How to complete this task:
Return, exactly and in full, the lines of the records below starting at the one with "ATOM 209 C C" and ending at the one with "ATOM 217 C C", and no other lines.

[Data records]
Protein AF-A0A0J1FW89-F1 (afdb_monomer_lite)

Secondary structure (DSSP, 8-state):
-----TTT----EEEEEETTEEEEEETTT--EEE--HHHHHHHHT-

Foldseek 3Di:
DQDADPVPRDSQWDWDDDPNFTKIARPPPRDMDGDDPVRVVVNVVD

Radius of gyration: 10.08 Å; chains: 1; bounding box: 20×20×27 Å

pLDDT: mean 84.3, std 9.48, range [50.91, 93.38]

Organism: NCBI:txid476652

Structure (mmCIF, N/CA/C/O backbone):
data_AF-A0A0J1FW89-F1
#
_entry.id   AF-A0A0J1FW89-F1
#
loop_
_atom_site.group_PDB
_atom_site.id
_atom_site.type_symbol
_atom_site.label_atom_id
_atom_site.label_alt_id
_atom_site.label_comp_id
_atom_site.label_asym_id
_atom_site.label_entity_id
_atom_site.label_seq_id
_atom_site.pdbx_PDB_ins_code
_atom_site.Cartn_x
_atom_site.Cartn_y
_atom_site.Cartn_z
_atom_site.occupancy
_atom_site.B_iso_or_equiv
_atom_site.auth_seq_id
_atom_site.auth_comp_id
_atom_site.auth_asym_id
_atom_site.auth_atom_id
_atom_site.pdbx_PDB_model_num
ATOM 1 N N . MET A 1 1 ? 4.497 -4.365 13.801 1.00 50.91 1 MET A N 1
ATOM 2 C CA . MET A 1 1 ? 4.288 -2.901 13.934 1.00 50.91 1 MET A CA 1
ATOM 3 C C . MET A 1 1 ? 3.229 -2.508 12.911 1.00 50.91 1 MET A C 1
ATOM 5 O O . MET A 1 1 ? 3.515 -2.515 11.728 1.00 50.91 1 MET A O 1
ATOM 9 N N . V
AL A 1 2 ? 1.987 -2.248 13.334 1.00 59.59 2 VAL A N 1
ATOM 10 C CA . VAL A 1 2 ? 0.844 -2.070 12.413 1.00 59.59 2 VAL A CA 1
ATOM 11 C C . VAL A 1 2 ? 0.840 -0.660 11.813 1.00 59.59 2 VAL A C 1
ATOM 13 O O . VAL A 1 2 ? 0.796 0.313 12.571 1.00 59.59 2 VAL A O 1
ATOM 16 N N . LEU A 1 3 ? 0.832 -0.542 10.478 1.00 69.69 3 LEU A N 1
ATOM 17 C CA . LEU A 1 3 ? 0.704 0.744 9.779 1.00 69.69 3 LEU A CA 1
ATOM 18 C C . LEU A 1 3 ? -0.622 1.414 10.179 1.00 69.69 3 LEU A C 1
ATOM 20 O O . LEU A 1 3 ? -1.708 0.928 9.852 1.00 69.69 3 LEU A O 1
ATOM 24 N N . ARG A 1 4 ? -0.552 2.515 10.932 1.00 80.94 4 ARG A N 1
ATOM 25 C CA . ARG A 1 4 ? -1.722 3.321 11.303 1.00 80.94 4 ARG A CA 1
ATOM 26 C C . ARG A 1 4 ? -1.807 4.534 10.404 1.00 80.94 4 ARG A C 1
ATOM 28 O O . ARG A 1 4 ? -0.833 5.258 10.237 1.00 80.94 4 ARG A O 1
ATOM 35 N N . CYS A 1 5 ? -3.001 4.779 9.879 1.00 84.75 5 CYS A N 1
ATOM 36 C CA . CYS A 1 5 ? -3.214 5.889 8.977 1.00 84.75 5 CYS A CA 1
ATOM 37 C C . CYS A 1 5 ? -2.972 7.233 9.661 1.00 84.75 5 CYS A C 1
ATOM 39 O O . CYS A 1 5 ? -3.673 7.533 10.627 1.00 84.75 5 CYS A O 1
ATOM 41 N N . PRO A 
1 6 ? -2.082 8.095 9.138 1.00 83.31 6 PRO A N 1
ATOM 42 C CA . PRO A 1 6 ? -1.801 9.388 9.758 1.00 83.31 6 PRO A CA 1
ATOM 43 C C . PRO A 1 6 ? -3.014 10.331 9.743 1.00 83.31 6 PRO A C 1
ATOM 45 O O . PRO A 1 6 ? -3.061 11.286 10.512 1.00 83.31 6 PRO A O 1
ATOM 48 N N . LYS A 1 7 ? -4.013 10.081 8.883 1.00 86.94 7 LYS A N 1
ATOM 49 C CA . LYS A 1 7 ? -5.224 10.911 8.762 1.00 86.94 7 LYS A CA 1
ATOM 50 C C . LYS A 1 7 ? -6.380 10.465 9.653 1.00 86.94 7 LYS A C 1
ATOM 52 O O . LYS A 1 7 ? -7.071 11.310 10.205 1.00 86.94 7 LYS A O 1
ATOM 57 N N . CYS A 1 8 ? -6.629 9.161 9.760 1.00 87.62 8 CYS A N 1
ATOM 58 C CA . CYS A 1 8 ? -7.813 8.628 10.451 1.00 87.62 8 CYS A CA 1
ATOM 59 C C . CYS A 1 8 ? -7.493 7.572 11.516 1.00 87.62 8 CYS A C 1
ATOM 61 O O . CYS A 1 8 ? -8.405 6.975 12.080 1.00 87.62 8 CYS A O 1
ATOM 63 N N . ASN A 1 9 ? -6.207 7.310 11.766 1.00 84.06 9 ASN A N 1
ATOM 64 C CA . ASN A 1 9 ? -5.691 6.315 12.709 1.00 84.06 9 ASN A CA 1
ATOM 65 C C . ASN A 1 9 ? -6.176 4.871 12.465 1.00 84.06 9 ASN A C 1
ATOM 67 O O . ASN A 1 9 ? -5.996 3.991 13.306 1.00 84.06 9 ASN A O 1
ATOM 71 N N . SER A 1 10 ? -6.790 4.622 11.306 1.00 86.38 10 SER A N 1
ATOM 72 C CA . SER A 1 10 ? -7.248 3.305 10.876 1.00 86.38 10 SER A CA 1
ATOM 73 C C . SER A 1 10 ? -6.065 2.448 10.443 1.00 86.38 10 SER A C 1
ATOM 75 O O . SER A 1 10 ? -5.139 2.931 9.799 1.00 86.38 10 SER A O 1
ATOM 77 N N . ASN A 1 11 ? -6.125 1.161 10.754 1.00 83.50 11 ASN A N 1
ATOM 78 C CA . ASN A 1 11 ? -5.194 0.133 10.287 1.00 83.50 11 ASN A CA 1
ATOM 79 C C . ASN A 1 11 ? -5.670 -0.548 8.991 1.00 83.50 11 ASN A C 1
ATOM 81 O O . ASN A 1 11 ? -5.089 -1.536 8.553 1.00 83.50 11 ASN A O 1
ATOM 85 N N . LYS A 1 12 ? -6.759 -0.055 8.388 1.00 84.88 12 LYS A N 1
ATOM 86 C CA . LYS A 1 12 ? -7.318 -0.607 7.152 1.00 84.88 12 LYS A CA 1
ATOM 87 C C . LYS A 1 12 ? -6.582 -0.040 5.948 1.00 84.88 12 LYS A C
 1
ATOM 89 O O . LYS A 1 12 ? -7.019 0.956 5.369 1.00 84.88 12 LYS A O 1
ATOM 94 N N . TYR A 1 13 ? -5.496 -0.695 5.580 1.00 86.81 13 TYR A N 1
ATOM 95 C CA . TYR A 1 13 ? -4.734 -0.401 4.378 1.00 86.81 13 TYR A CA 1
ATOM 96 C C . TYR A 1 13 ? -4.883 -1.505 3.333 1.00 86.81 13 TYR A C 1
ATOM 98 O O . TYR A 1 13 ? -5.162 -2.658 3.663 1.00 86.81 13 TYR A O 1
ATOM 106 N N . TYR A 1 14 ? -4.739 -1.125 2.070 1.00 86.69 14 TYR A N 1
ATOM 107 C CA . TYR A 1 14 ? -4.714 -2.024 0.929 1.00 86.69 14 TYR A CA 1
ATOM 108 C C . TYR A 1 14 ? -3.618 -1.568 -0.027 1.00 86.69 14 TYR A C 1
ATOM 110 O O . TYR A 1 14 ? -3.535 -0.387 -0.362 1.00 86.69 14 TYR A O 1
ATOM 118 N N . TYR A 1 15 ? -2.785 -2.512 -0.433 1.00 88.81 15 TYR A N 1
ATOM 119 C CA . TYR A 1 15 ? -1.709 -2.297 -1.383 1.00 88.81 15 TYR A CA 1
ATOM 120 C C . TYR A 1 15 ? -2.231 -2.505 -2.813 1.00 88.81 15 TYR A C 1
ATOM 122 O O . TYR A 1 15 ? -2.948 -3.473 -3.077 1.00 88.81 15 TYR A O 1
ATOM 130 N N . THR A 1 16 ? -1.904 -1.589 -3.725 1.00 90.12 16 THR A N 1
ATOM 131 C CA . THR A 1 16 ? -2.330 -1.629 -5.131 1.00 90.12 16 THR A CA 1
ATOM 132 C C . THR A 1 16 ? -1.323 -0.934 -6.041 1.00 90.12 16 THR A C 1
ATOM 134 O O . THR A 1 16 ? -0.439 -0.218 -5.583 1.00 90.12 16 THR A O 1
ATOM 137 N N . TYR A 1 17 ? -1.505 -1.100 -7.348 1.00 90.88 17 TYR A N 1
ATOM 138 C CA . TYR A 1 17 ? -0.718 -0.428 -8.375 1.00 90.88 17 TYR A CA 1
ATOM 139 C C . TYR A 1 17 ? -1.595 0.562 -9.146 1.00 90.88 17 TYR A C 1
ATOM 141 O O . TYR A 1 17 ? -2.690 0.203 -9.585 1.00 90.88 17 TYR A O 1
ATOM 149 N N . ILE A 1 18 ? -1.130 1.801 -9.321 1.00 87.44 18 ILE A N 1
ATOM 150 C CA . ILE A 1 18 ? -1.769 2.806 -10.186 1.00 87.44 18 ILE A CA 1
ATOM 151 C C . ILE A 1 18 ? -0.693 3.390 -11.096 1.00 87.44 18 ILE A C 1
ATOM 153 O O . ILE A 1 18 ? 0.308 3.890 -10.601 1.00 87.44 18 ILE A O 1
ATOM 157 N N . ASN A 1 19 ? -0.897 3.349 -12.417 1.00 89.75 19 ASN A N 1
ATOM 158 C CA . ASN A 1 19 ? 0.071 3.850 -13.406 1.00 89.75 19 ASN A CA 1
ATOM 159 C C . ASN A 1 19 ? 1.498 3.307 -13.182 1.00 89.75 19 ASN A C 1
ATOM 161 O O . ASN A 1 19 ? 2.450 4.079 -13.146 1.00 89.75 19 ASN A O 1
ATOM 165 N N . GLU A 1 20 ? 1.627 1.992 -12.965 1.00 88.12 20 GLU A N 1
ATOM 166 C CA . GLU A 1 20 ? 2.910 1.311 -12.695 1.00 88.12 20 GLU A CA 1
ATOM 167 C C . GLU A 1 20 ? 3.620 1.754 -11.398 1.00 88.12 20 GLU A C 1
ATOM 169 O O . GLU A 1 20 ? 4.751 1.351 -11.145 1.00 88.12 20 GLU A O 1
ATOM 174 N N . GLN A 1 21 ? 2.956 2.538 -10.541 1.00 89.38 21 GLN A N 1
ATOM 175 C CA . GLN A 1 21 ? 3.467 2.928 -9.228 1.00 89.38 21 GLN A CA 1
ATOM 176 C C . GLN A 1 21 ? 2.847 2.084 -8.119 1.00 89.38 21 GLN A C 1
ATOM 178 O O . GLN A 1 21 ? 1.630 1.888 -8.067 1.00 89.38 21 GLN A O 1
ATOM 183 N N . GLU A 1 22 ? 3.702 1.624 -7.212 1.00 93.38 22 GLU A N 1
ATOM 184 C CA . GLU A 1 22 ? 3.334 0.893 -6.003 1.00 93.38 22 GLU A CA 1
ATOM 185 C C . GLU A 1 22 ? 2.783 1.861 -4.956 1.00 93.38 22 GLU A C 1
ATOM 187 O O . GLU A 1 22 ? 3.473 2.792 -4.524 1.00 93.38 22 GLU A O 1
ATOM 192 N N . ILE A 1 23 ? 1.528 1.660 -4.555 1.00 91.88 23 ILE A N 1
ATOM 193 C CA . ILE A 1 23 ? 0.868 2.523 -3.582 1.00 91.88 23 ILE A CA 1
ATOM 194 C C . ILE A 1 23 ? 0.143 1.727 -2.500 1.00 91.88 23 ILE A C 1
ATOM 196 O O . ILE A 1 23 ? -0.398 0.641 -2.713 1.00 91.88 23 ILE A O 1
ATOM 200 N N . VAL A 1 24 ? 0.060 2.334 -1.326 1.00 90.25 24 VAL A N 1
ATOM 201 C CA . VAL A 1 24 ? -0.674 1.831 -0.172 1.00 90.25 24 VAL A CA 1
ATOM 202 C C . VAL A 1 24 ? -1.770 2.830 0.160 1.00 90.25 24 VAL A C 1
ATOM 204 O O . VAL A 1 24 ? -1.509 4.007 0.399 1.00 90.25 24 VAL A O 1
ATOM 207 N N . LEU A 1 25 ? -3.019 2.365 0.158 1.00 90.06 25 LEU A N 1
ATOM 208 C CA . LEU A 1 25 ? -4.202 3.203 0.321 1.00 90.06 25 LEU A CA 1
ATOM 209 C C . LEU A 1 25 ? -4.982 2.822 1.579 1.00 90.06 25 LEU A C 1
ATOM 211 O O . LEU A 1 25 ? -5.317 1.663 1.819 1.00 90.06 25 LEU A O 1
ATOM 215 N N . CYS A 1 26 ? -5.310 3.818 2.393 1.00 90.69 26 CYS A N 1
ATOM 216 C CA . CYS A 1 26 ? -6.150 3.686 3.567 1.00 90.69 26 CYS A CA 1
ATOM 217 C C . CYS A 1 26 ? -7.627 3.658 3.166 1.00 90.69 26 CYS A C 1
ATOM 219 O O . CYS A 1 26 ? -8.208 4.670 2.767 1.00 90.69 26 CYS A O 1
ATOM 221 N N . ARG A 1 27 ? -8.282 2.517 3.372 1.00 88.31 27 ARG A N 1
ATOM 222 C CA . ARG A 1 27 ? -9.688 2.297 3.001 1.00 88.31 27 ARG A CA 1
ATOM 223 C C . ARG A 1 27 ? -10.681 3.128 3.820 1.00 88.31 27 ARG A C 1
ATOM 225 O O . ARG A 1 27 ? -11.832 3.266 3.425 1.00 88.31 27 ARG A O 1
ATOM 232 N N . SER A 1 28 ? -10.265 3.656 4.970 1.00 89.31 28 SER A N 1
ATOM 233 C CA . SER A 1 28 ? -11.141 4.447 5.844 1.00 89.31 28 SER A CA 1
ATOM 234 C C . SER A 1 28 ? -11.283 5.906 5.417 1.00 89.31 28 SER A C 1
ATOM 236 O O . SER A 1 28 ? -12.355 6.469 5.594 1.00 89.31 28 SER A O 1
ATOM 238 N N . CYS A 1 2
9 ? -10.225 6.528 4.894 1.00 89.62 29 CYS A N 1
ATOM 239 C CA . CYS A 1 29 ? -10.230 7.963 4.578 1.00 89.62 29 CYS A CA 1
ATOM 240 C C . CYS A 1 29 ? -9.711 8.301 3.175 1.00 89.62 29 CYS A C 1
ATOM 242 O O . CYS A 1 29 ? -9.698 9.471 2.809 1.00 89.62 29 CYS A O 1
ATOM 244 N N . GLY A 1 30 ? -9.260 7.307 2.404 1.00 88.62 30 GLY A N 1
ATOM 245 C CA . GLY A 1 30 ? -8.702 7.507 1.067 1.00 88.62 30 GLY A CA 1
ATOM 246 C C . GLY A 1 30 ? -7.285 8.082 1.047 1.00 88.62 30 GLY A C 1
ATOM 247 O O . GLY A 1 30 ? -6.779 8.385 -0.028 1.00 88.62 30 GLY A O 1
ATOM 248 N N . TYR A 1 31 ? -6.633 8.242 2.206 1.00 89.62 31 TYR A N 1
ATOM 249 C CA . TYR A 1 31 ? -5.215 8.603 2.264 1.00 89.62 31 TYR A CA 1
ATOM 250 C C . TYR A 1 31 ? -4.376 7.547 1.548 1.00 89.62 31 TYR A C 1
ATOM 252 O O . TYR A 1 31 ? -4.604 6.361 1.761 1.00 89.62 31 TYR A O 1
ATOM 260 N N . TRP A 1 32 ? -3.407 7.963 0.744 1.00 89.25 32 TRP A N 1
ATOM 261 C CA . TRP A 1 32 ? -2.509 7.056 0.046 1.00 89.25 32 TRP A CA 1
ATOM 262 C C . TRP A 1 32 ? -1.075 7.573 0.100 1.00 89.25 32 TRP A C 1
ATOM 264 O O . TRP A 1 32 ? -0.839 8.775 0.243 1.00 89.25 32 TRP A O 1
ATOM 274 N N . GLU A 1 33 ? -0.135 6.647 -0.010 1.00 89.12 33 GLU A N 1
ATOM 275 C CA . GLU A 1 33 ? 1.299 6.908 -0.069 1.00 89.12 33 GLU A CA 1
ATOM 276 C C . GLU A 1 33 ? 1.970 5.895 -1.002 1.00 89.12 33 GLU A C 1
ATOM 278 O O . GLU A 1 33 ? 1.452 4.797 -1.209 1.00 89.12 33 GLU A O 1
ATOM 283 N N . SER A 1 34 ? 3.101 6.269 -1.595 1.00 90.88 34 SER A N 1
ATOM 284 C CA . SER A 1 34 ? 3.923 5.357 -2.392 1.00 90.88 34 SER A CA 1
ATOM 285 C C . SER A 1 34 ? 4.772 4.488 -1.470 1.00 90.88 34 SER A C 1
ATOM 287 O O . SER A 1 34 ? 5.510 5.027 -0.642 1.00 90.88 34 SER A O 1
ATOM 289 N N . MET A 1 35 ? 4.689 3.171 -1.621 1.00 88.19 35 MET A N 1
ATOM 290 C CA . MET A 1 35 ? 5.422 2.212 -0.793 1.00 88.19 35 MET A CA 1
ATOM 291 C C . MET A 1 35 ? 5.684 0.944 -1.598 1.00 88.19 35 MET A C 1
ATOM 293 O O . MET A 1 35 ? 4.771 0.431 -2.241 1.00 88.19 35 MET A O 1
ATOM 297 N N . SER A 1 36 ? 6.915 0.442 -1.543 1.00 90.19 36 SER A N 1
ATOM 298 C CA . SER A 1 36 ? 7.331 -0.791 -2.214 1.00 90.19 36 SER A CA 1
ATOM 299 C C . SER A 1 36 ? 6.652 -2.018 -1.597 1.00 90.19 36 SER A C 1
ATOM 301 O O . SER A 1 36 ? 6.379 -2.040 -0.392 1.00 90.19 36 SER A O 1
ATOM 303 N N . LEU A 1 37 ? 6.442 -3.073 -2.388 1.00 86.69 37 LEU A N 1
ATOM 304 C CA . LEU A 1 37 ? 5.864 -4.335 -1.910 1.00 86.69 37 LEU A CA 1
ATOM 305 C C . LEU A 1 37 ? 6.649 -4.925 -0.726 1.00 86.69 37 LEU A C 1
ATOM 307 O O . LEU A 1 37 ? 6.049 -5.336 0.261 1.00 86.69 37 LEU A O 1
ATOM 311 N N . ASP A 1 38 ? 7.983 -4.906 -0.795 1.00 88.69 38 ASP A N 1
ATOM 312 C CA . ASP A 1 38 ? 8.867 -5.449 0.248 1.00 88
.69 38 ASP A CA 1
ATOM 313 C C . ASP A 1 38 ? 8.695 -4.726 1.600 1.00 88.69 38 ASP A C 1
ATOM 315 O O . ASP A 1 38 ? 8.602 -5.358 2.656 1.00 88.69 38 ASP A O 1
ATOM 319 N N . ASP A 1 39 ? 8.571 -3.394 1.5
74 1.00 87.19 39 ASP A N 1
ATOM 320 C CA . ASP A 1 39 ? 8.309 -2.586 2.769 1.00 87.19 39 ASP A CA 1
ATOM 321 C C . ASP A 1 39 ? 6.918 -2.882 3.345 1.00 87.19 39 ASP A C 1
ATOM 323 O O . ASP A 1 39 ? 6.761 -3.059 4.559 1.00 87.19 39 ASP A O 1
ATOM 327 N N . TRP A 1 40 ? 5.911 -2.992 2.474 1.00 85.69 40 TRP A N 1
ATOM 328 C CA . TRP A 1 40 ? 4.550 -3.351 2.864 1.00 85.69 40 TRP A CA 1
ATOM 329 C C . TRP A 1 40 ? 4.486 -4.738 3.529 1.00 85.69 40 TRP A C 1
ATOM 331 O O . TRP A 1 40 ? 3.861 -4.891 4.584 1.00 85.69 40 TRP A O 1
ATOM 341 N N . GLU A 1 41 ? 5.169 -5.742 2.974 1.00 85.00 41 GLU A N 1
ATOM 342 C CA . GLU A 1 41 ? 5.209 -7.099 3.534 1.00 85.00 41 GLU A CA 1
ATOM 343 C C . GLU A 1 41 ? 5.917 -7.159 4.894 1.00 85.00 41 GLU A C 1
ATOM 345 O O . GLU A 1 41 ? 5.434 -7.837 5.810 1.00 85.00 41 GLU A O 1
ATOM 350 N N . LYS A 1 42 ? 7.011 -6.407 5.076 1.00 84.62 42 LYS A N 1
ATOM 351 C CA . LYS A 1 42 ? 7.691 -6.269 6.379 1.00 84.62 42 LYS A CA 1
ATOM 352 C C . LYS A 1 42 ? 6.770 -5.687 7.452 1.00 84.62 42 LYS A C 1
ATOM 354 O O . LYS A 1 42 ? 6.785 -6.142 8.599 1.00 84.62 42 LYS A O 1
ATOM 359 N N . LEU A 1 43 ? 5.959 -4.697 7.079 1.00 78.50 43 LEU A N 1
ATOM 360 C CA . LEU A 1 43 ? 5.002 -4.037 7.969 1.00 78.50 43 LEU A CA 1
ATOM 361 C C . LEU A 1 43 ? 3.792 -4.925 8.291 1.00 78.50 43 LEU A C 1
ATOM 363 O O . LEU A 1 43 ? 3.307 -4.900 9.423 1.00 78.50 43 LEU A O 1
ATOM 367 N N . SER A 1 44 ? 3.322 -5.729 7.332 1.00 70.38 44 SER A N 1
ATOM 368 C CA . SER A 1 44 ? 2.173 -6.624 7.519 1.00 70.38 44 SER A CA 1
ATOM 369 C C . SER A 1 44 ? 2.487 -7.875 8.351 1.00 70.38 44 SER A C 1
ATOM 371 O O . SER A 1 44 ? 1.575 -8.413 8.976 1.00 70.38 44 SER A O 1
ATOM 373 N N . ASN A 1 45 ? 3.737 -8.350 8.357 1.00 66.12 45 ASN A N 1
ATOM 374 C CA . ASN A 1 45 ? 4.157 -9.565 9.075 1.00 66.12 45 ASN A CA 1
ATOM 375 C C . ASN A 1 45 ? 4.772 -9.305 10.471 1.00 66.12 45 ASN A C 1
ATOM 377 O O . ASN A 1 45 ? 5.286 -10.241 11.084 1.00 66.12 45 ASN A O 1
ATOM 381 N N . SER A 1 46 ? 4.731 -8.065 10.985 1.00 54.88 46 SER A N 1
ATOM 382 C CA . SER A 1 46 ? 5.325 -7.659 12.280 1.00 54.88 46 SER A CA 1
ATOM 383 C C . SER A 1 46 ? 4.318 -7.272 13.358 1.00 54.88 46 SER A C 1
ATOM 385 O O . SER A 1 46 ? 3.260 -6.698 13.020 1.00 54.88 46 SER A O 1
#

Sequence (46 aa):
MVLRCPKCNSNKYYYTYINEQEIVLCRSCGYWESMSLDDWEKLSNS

Exercise answer:
ATOM 209 C C . LEU A 1 25 ? -4.982 2.822 1.579 1.00 90.06 25 LEU A C 1
ATOM 211 O O . LEU A 1 25 ? -5.317 1.663 1.819 1.00 90.06 25 LEU A O 1
ATOM 215 N N . CYS A 1 26 ? -5.310 3.818 2.393 1.00 90.69 26 CYS A N 1
ATOM 216 C CA . CYS A 1 26 ? -6.150 3.686 3.567 1.00 90.69 26 CYS A CA 1
ATOM 217 C C . CYS A 1 26 ? -7.627 3.658 3.166 1.00 90.69 26 CYS A C 1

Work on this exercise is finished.